First Gentleman of Fátima do Sul
- Incumbent
- Assumed office 1 January 2017
- In office 1 January 2005 – 31 December 2012

Governor of Mato Grosso do Sul (interim)
- In office 28 October 1980 – 7 November 1980
- Preceded by: Marcelo Miranda Soares
- Succeeded by: Pedro Pedrossian
- In office 13 June 1979 – 30 June 1979
- Preceded by: Harry Amorim Costa
- Succeeded by: Marcelo Miranda Soares

Personal details
- Born: 3 February 1942 (age 84) Rio Brilhante, Mato Grosso do Sul
- Party: ARENA PDS PFL PST PSDB PL PR PSD
- Spouse: Ilda Salgado

= Londres Machado =

Londres Machado (born 3 February 1942) is a politician who holds the record for consecutive electoral victories in Brazil, having been re-elected since 1971. He served as state deputy and twice acting governor of Mato Grosso do Sul.

== Career ==
His first terms as a state deputy came in the 1970 and 1974 elections in the former state of Mato Grosso. In his second term, he served as first secretary of the Board of Directors of the Assembly.

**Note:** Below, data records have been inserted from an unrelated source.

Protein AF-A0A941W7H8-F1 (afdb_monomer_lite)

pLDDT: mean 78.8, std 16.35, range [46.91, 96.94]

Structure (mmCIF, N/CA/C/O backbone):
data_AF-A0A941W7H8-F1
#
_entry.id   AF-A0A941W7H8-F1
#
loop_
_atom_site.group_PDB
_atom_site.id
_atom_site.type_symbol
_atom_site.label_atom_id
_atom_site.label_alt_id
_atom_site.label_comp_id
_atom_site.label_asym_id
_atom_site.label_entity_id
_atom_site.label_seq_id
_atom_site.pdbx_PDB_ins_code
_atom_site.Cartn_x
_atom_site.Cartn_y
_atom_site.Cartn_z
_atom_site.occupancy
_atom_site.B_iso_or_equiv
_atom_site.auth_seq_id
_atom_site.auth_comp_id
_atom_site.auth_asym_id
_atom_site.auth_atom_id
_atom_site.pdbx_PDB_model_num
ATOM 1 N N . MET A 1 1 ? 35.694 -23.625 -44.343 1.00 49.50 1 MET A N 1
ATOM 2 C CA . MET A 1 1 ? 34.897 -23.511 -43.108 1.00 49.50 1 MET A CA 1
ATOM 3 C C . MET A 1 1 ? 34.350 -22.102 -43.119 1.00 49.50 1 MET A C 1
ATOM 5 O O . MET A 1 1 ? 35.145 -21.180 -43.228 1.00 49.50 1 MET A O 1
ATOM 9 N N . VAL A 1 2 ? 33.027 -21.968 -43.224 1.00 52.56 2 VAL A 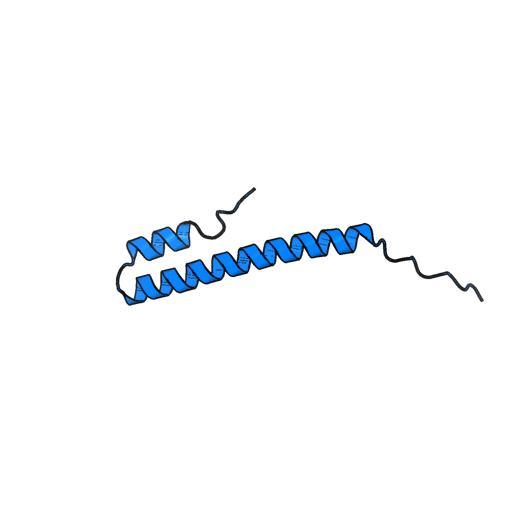N 1
ATOM 10 C CA . VAL A 1 2 ? 32.339 -20.676 -43.134 1.00 52.56 2 VAL A CA 1
ATOM 11 C C . VAL A 1 2 ? 32.376 -20.303 -41.661 1.00 52.56 2 VAL A C 1
ATOM 13 O O . VAL A 1 2 ? 31.729 -20.960 -40.854 1.00 52.56 2 VAL A O 1
ATOM 16 N N . ASP A 1 3 ? 33.220 -19.337 -41.326 1.00 59.09 3 ASP A N 1
ATOM 17 C CA . ASP A 1 3 ? 33.173 -18.652 -40.041 1.00 59.09 3 ASP A CA 1
ATOM 18 C C . ASP A 1 3 ? 32.229 -17.469 -40.267 1.00 59.09 3 ASP A C 1
ATOM 20 O O . ASP A 1 3 ? 32.616 -16.430 -40.801 1.00 59.09 3 ASP A O 1
ATOM 24 N N . GLU A 1 4 ? 30.938 -17.715 -40.054 1.00 63.16 4 GLU A N 1
ATOM 25 C CA . GLU A 1 4 ? 29.924 -16.667 -40.042 1.00 63.16 4 GLU A CA 1
ATOM 26 C C . GLU A 1 4 ? 30.098 -15.934 -38.707 1.00 63.16 4 GLU A C 1
ATOM 28 O O . GLU A 1 4 ? 29.924 -16.566 -37.660 1.00 63.16 4 GLU A O 1
ATOM 33 N N . PRO A 1 5 ? 30.513 -14.653 -38.686 1.00 58.88 5 PRO A N 1
ATOM 34 C CA . PRO A 1 5 ? 30.555 -13.926 -37.434 1.00 58.88 5 PRO A CA 1
ATOM 35 C C . PRO A 1 5 ? 29.113 -13.778 -36.950 1.00 58.88 5 PRO A C 1
ATOM 37 O O . PRO A 1 5 ? 28.300 -13.104 -37.581 1.00 58.88 5 PRO A O 1
ATOM 40 N N . VAL A 1 6 ? 28.818 -14.470 -35.850 1.00 61.03 6 VAL A N 1
ATOM 41 C CA . VAL A 1 6 ? 27.629 -14.309 -35.011 1.00 61.03 6 VAL A CA 1
ATOM 42 C C . VAL A 1 6 ? 27.199 -12.844 -34.979 1.00 61.03 6 VAL A C 1
ATOM 44 O O . VAL A 1 6 ? 28.010 -11.978 -34.650 1.00 61.03 6 VAL A O 1
ATOM 47 N N . SER A 1 7 ? 25.940 -12.585 -35.356 1.00 57.16 7 SER A N 1
ATOM 48 C CA . SER A 1 7 ? 25.302 -11.270 -35.278 1.00 57.16 7 SER A CA 1
ATOM 49 C C . SER A 1 7 ? 25.720 -10.560 -33.999 1.00 57.16 7 SER A C 1
ATOM 51 O O . SER A 1 7 ? 25.468 -11.055 -32.899 1.00 57.16 7 SER A O 1
ATOM 53 N N . SER A 1 8 ? 26.364 -9.405 -34.152 1.00 58.53 8 SER A N 1
ATOM 54 C CA . SER A 1 8 ? 26.553 -8.465 -33.056 1.00 58.53 8 SER A CA 1
ATOM 55 C C . SER A 1 8 ? 25.196 -8.255 -32.377 1.00 58.53 8 SER A C 1
ATOM 57 O O . SER A 1 8 ? 24.229 -7.992 -33.096 1.00 58.53 8 SER A O 1
ATOM 59 N N . PRO A 1 9 ? 25.088 -8.393 -31.044 1.00 59.66 9 PRO A N 1
ATOM 60 C CA . PRO A 1 9 ? 23.848 -8.057 -30.361 1.00 59.66 9 PRO A CA 1
ATOM 61 C C . PRO A 1 9 ? 23.561 -6.590 -30.667 1.00 59.66 9 PRO A C 1
ATOM 63 O O . PRO A 1 9 ? 24.449 -5.759 -30.481 1.00 59.66 9 PRO A O 1
ATOM 66 N N . GLU A 1 10 ? 22.380 -6.284 -31.201 1.00 55.31 10 GLU A N 1
ATOM 67 C CA . GLU A 1 10 ? 21.909 -4.906 -31.341 1.00 55.31 10 GLU A CA 1
ATOM 68 C C . GLU A 1 10 ? 21.938 -4.289 -29.929 1.00 55.31 10 GLU A C 1
ATOM 70 O O . GLU A 1 10 ? 21.168 -4.715 -29.067 1.00 55.31 10 GLU A O 1
ATOM 75 N N . PRO A 1 11 ? 22.884 -3.382 -29.617 1.00 55.50 11 PRO A N 1
ATOM 76 C CA . PRO A 1 11 ? 23.114 -2.958 -28.236 1.00 55.50 11 PRO A CA 1
ATOM 77 C C . PRO A 1 11 ? 22.081 -1.923 -27.769 1.00 55.50 11 PRO A C 1
ATOM 79 O O . PRO A 1 11 ? 21.976 -1.662 -26.575 1.00 55.50 11 PRO A O 1
ATOM 82 N N . ASP A 1 12 ? 21.318 -1.350 -28.699 1.00 57.78 12 ASP A N 1
ATOM 83 C CA . ASP A 1 12 ? 20.357 -0.281 -28.433 1.00 57.78 12 ASP A CA 1
ATOM 84 C C . ASP A 1 12 ? 18.994 -0.798 -27.952 1.00 57.78 12 ASP A C 1
ATOM 86 O O . ASP A 1 12 ? 18.352 -0.140 -27.141 1.00 57.78 12 ASP A O 1
ATOM 90 N N . THR A 1 13 ? 18.559 -1.987 -28.381 1.00 57.88 13 THR A N 1
ATOM 91 C CA . THR A 1 13 ? 17.272 -2.569 -27.960 1.00 57.88 13 THR A CA 1
ATOM 92 C C . THR A 1 13 ? 17.349 -3.176 -26.566 1.00 57.88 13 THR A C 1
ATOM 94 O O . THR A 1 13 ? 16.495 -2.900 -25.738 1.00 57.88 13 THR A O 1
ATOM 97 N N . ALA A 1 14 ? 18.405 -3.929 -26.246 1.00 59.69 14 ALA A N 1
ATOM 98 C CA . ALA A 1 14 ? 18.539 -4.547 -24.922 1.00 59.69 14 ALA A CA 1
ATOM 99 C C . ALA A 1 14 ? 18.721 -3.522 -23.784 1.00 59.69 14 ALA A C 1
ATOM 101 O O . ALA A 1 14 ? 18.310 -3.775 -22.656 1.00 59.69 14 ALA A O 1
ATOM 102 N N . ALA A 1 15 ? 19.339 -2.371 -24.069 1.00 60.66 15 ALA A N 1
ATOM 103 C CA . ALA A 1 15 ? 19.494 -1.291 -23.094 1.00 60.66 15 ALA A CA 1
ATOM 104 C C . ALA A 1 15 ? 18.185 -0.513 -22.862 1.00 60.66 15 ALA A C 1
ATOM 106 O O . ALA A 1 15 ? 17.935 -0.060 -21.744 1.00 60.66 15 ALA A O 1
ATOM 107 N N . ALA A 1 16 ? 17.359 -0.371 -23.903 1.00 60.75 16 ALA A N 1
ATOM 108 C CA . ALA A 1 16 ? 16.027 0.217 -23.797 1.00 60.75 16 ALA A CA 1
ATOM 109 C C . ALA A 1 16 ? 15.087 -0.694 -22.991 1.00 60.75 16 ALA A C 1
ATOM 111 O O . ALA A 1 16 ? 14.561 -0.251 -21.976 1.00 60.75 16 ALA A O 1
ATOM 112 N N . GLU A 1 17 ? 15.024 -1.984 -23.335 1.00 63.28 17 GLU A N 1
ATOM 113 C CA . GLU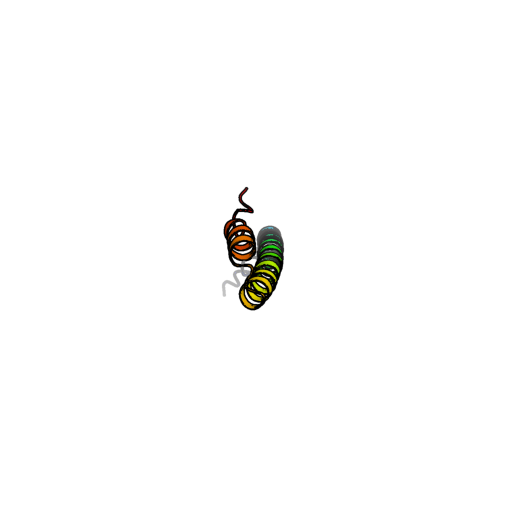 A 1 17 ? 14.168 -2.968 -22.651 1.00 63.28 17 GLU A CA 1
ATOM 114 C C . GLU A 1 17 ? 14.547 -3.126 -21.167 1.00 63.28 17 GLU A C 1
ATOM 116 O O . GLU A 1 17 ? 13.678 -3.254 -20.312 1.00 63.28 17 GLU A O 1
ATOM 121 N N . ALA A 1 18 ? 15.842 -3.051 -20.828 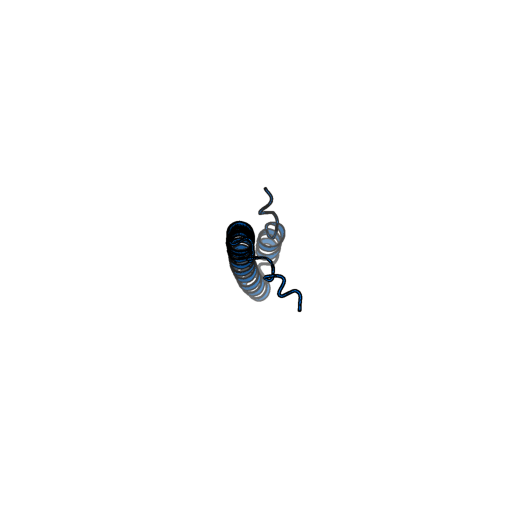1.00 68.94 18 ALA A N 1
ATOM 122 C CA . ALA A 1 18 ? 16.292 -3.057 -19.433 1.00 68.94 18 ALA A CA 1
ATOM 123 C C . ALA A 1 18 ? 15.843 -1.802 -18.662 1.00 68.94 18 ALA A C 1
ATOM 125 O O . ALA A 1 18 ? 15.509 -1.892 -17.486 1.00 68.94 18 ALA A O 1
ATOM 126 N N . SER A 1 19 ? 15.807 -0.639 -19.322 1.00 67.31 19 SER A N 1
ATOM 127 C CA . SER A 1 19 ? 15.336 0.607 -18.701 1.00 67.31 19 SER A CA 1
ATOM 128 C C .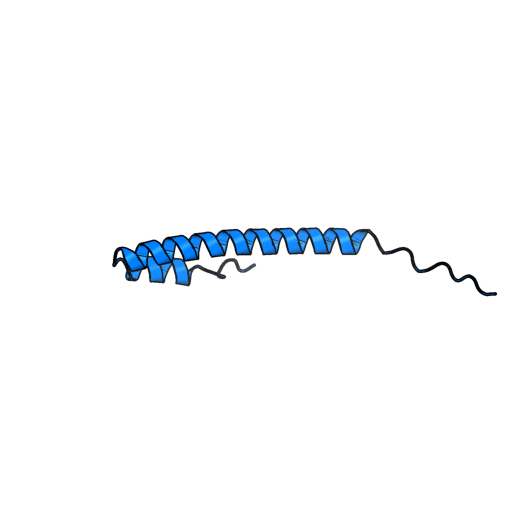 SER A 1 19 ? 13.819 0.597 -18.486 1.00 67.31 19 SER A C 1
ATOM 130 O O . SER A 1 19 ? 13.334 1.177 -17.519 1.00 67.31 19 SER A O 1
ATOM 132 N N . GLU A 1 20 ? 13.072 -0.052 -19.379 1.00 74.81 20 GLU A N 1
ATOM 133 C CA . GLU A 1 20 ? 11.625 -0.258 -19.257 1.00 74.81 20 GLU A CA 1
ATOM 134 C C . GLU A 1 20 ? 11.312 -1.242 -18.118 1.00 74.81 20 GLU A C 1
ATOM 136 O O . GLU A 1 20 ? 10.515 -0.919 -17.239 1.00 74.81 20 GLU A O 1
ATOM 141 N N . GLU A 1 21 ? 12.039 -2.362 -18.043 1.00 76.44 21 GLU A N 1
ATOM 142 C CA . GLU A 1 21 ? 11.924 -3.340 -16.953 1.00 76.44 21 GLU A CA 1
ATOM 143 C C . GLU A 1 21 ? 12.267 -2.722 -15.583 1.00 76.44 21 GLU A C 1
ATOM 145 O O . GLU A 1 21 ? 11.568 -2.963 -14.601 1.00 76.44 21 GLU A O 1
ATOM 150 N N . GLU A 1 22 ? 13.296 -1.870 -15.490 1.00 79.12 22 GLU A N 1
ATOM 151 C CA . GLU A 1 22 ? 13.628 -1.155 -14.246 1.00 79.12 22 GLU A CA 1
ATOM 152 C C . GLU A 1 22 ? 12.509 -0.197 -13.793 1.00 79.12 22 GLU A C 1
ATOM 154 O O . GLU A 1 22 ? 12.254 -0.067 -12.592 1.00 79.12 22 GLU A O 1
ATOM 159 N N . VAL A 1 23 ? 11.813 0.454 -14.732 1.00 79.81 23 VAL A N 1
ATOM 160 C CA . VAL A 1 23 ? 10.659 1.318 -14.429 1.00 79.81 23 VAL A CA 1
ATOM 161 C C . VAL A 1 23 ? 9.463 0.489 -13.961 1.00 79.81 23 VAL A C 1
ATOM 163 O O . VAL A 1 23 ? 8.835 0.847 -12.963 1.00 79.81 23 VAL A O 1
ATOM 166 N N . GLU A 1 24 ? 9.180 -0.635 -14.621 1.00 82.69 24 GLU A N 1
ATOM 167 C CA . GLU A 1 24 ? 8.125 -1.568 -14.206 1.00 82.69 24 GLU A CA 1
ATOM 168 C C . GLU A 1 24 ? 8.399 -2.153 -12.811 1.00 82.69 24 GLU A C 1
ATOM 170 O O . GLU A 1 24 ? 7.500 -2.209 -11.971 1.00 82.69 24 GLU A O 1
ATOM 175 N N . LEU A 1 25 ? 9.652 -2.520 -12.518 1.00 85.81 25 LEU A N 1
ATOM 176 C CA . LEU A 1 25 ? 10.064 -3.008 -11.199 1.00 85.81 25 LEU A CA 1
ATOM 177 C C . LEU A 1 25 ? 9.957 -1.925 -10.120 1.00 85.81 25 LEU A C 1
ATOM 179 O O . LEU A 1 25 ? 9.523 -2.217 -9.005 1.00 85.81 25 LEU A O 1
ATOM 183 N N . SER A 1 26 ? 10.305 -0.676 -10.441 1.00 82.44 26 SER A N 1
ATOM 184 C CA . SER A 1 26 ? 10.112 0.451 -9.523 1.00 82.44 26 SER A CA 1
ATOM 185 C C . SER A 1 26 ? 8.630 0.718 -9.245 1.00 82.44 26 SER A C 1
ATOM 187 O O . SER A 1 26 ? 8.286 1.079 -8.118 1.00 82.44 26 SER A O 1
ATOM 189 N N . GLY A 1 27 ? 7.757 0.551 -10.244 1.00 87.06 27 GLY A N 1
ATOM 190 C CA . GLY A 1 27 ? 6.305 0.628 -10.064 1.00 87.06 27 GLY A CA 1
ATOM 191 C C . GLY A 1 27 ? 5.798 -0.480 -9.143 1.00 87.06 27 GLY A C 1
ATOM 192 O O . GLY A 1 27 ? 5.091 -0.206 -8.177 1.00 87.06 27 GLY A O 1
ATOM 193 N N . LEU A 1 28 ? 6.262 -1.711 -9.364 1.00 88.19 28 LEU A N 1
ATOM 194 C CA . LEU A 1 28 ? 5.906 -2.863 -8.538 1.00 88.19 28 LEU A CA 1
ATOM 195 C C . LEU A 1 28 ? 6.360 -2.713 -7.074 1.00 88.19 28 LEU A C 1
ATOM 197 O O . LEU A 1 28 ? 5.634 -3.116 -6.168 1.00 88.19 28 LEU A O 1
ATOM 201 N N . GLU A 1 29 ? 7.540 -2.135 -6.823 1.00 90.19 29 GLU A N 1
ATOM 202 C CA . GLU A 1 29 ? 8.016 -1.861 -5.458 1.00 90.19 29 GLU A CA 1
ATOM 203 C C . GLU A 1 29 ? 7.138 -0.812 -4.755 1.00 90.19 29 GLU A C 1
ATOM 205 O O . GLU A 1 29 ? 6.799 -0.969 -3.580 1.00 90.19 29 GLU A O 1
ATOM 210 N N . SER A 1 30 ? 6.707 0.220 -5.487 1.00 90.31 30 SER A N 1
ATOM 211 C CA . SER A 1 30 ? 5.762 1.220 -4.981 1.00 90.31 30 SER A CA 1
ATOM 212 C C . SER A 1 30 ? 4.400 0.599 -4.652 1.00 90.31 30 SER A C 1
ATOM 214 O O . SER A 1 30 ? 3.858 0.837 -3.572 1.00 90.31 30 SER A O 1
ATOM 216 N N . ASP A 1 31 ? 3.865 -0.230 -5.549 1.00 92.31 31 ASP A N 1
ATOM 217 C CA . ASP A 1 31 ? 2.595 -0.930 -5.341 1.00 92.31 31 ASP A CA 1
ATOM 218 C C . ASP A 1 31 ? 2.667 -1.882 -4.137 1.00 92.31 31 ASP A C 1
ATOM 220 O O . ASP A 1 31 ? 1.736 -1.953 -3.333 1.00 92.31 31 ASP A O 1
ATOM 224 N N . MET A 1 32 ? 3.799 -2.573 -3.956 1.00 92.19 32 MET A N 1
ATOM 225 C CA . MET A 1 32 ? 4.034 -3.436 -2.796 1.00 92.19 32 MET A CA 1
ATOM 226 C C . MET A 1 32 ? 3.958 -2.647 -1.480 1.00 92.19 32 MET A C 1
ATOM 228 O O . MET A 1 32 ? 3.296 -3.099 -0.546 1.00 92.19 32 MET A O 1
ATOM 232 N N . ALA A 1 33 ? 4.567 -1.461 -1.410 1.00 93.81 33 ALA A N 1
ATOM 233 C CA . ALA A 1 33 ? 4.522 -0.626 -0.209 1.00 93.81 33 ALA A CA 1
ATOM 234 C C . ALA A 1 33 ? 3.087 -0.186 0.143 1.00 93.81 33 ALA A C 1
ATOM 236 O O . ALA A 1 33 ? 2.705 -0.177 1.313 1.00 93.81 33 ALA A O 1
ATOM 237 N N . VAL A 1 34 ? 2.266 0.127 -0.866 1.00 94.56 34 VAL A N 1
ATOM 238 C CA . VAL A 1 34 ? 0.844 0.462 -0.673 1.00 94.56 34 VAL A CA 1
ATOM 239 C C . VAL A 1 34 ? 0.054 -0.743 -0.152 1.00 94.56 34 VAL A C 1
ATOM 241 O O . VAL A 1 34 ? -0.795 -0.584 0.725 1.00 94.56 34 VAL A O 1
ATOM 244 N N . VAL A 1 35 ? 0.349 -1.959 -0.627 1.00 94.44 35 VAL A N 1
ATOM 245 C CA . VAL A 1 35 ? -0.266 -3.188 -0.092 1.00 94.44 35 VAL A CA 1
ATOM 246 C C . VAL A 1 35 ? 0.111 -3.403 1.374 1.00 94.44 35 VAL A C 1
ATOM 248 O O . VAL A 1 35 ? -0.761 -3.728 2.178 1.00 94.44 35 VAL A O 1
ATOM 251 N N . GLU A 1 36 ? 1.380 -3.215 1.741 1.00 95.94 36 GLU A N 1
ATOM 252 C CA . GLU A 1 36 ? 1.832 -3.349 3.132 1.00 95.94 36 GLU A CA 1
ATOM 253 C C . GLU A 1 36 ? 1.129 -2.341 4.055 1.00 95.94 36 GLU A C 1
ATOM 255 O O . GLU A 1 36 ? 0.629 -2.718 5.118 1.00 95.94 36 GLU A O 1
ATOM 260 N N . GLU A 1 37 ? 0.995 -1.087 3.618 1.00 95.31 37 GLU A N 1
ATOM 261 C CA . GLU A 1 37 ? 0.256 -0.061 4.360 1.00 95.31 37 GLU A CA 1
ATOM 262 C C . GLU A 1 37 ? -1.238 -0.409 4.478 1.00 95.31 37 GLU A C 1
ATOM 264 O O . GLU A 1 37 ? -1.818 -0.327 5.564 1.00 95.31 37 GLU A O 1
ATOM 269 N N . ALA A 1 38 ? -1.864 -0.886 3.399 1.00 95.62 38 ALA A N 1
ATOM 270 C CA . ALA A 1 38 ? -3.254 -1.331 3.431 1.00 95.62 38 ALA A CA 1
ATOM 271 C C . ALA A 1 38 ? -3.460 -2.507 4.405 1.00 95.62 38 ALA A C 1
ATOM 273 O O . ALA A 1 38 ? -4.482 -2.563 5.093 1.00 95.62 38 ALA A O 1
ATOM 274 N N . MET A 1 39 ? -2.490 -3.421 4.527 1.00 95.88 39 MET A N 1
ATOM 275 C CA . MET A 1 39 ? -2.532 -4.504 5.517 1.00 95.88 39 MET A CA 1
ATOM 276 C C . MET A 1 39 ? -2.483 -3.973 6.957 1.00 95.88 39 MET A C 1
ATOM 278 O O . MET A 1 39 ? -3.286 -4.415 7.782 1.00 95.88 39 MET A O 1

With the creation of the state of Mato Grosso do Sul, he was elected state deputy for the four-year period 1979/1983 and assumed the presidency of the Constituent State Assembly, from which he left twice: on June 13, 1979 and on October 28, 1980, to be the interim governor of Mato Grosso do Sul.

In the subsequent mandate (1983/1987), the deputy occupied the second secretariat of the Board of Directors of the Legislative Assembly of Mato Grosso do Sul and, in the biennium 1985/1986, assumed the first secretariat of the Assembly.

Re-elected (1987/1991), Machado initially occupied, in the period 1987/1988, the head of the Civil House of Governor Marcelo Miranda Soares. And, in the biennium 1989/1990, he returned to the Assembly as president of the Board of Directors, accumulating the position of president of the Constituent Assembly.

Re-elected for the 1991/1995, 1995/1999, 1999/2003, 2003/2007, 2007/2011 and 2011/2015 legislatures, he became the longest- serving Brazilian state deputy in office. He was Speaker of the State Assembly, further, in 1991/1992, 1996/1998, 1998/2000 and 2004 /2006.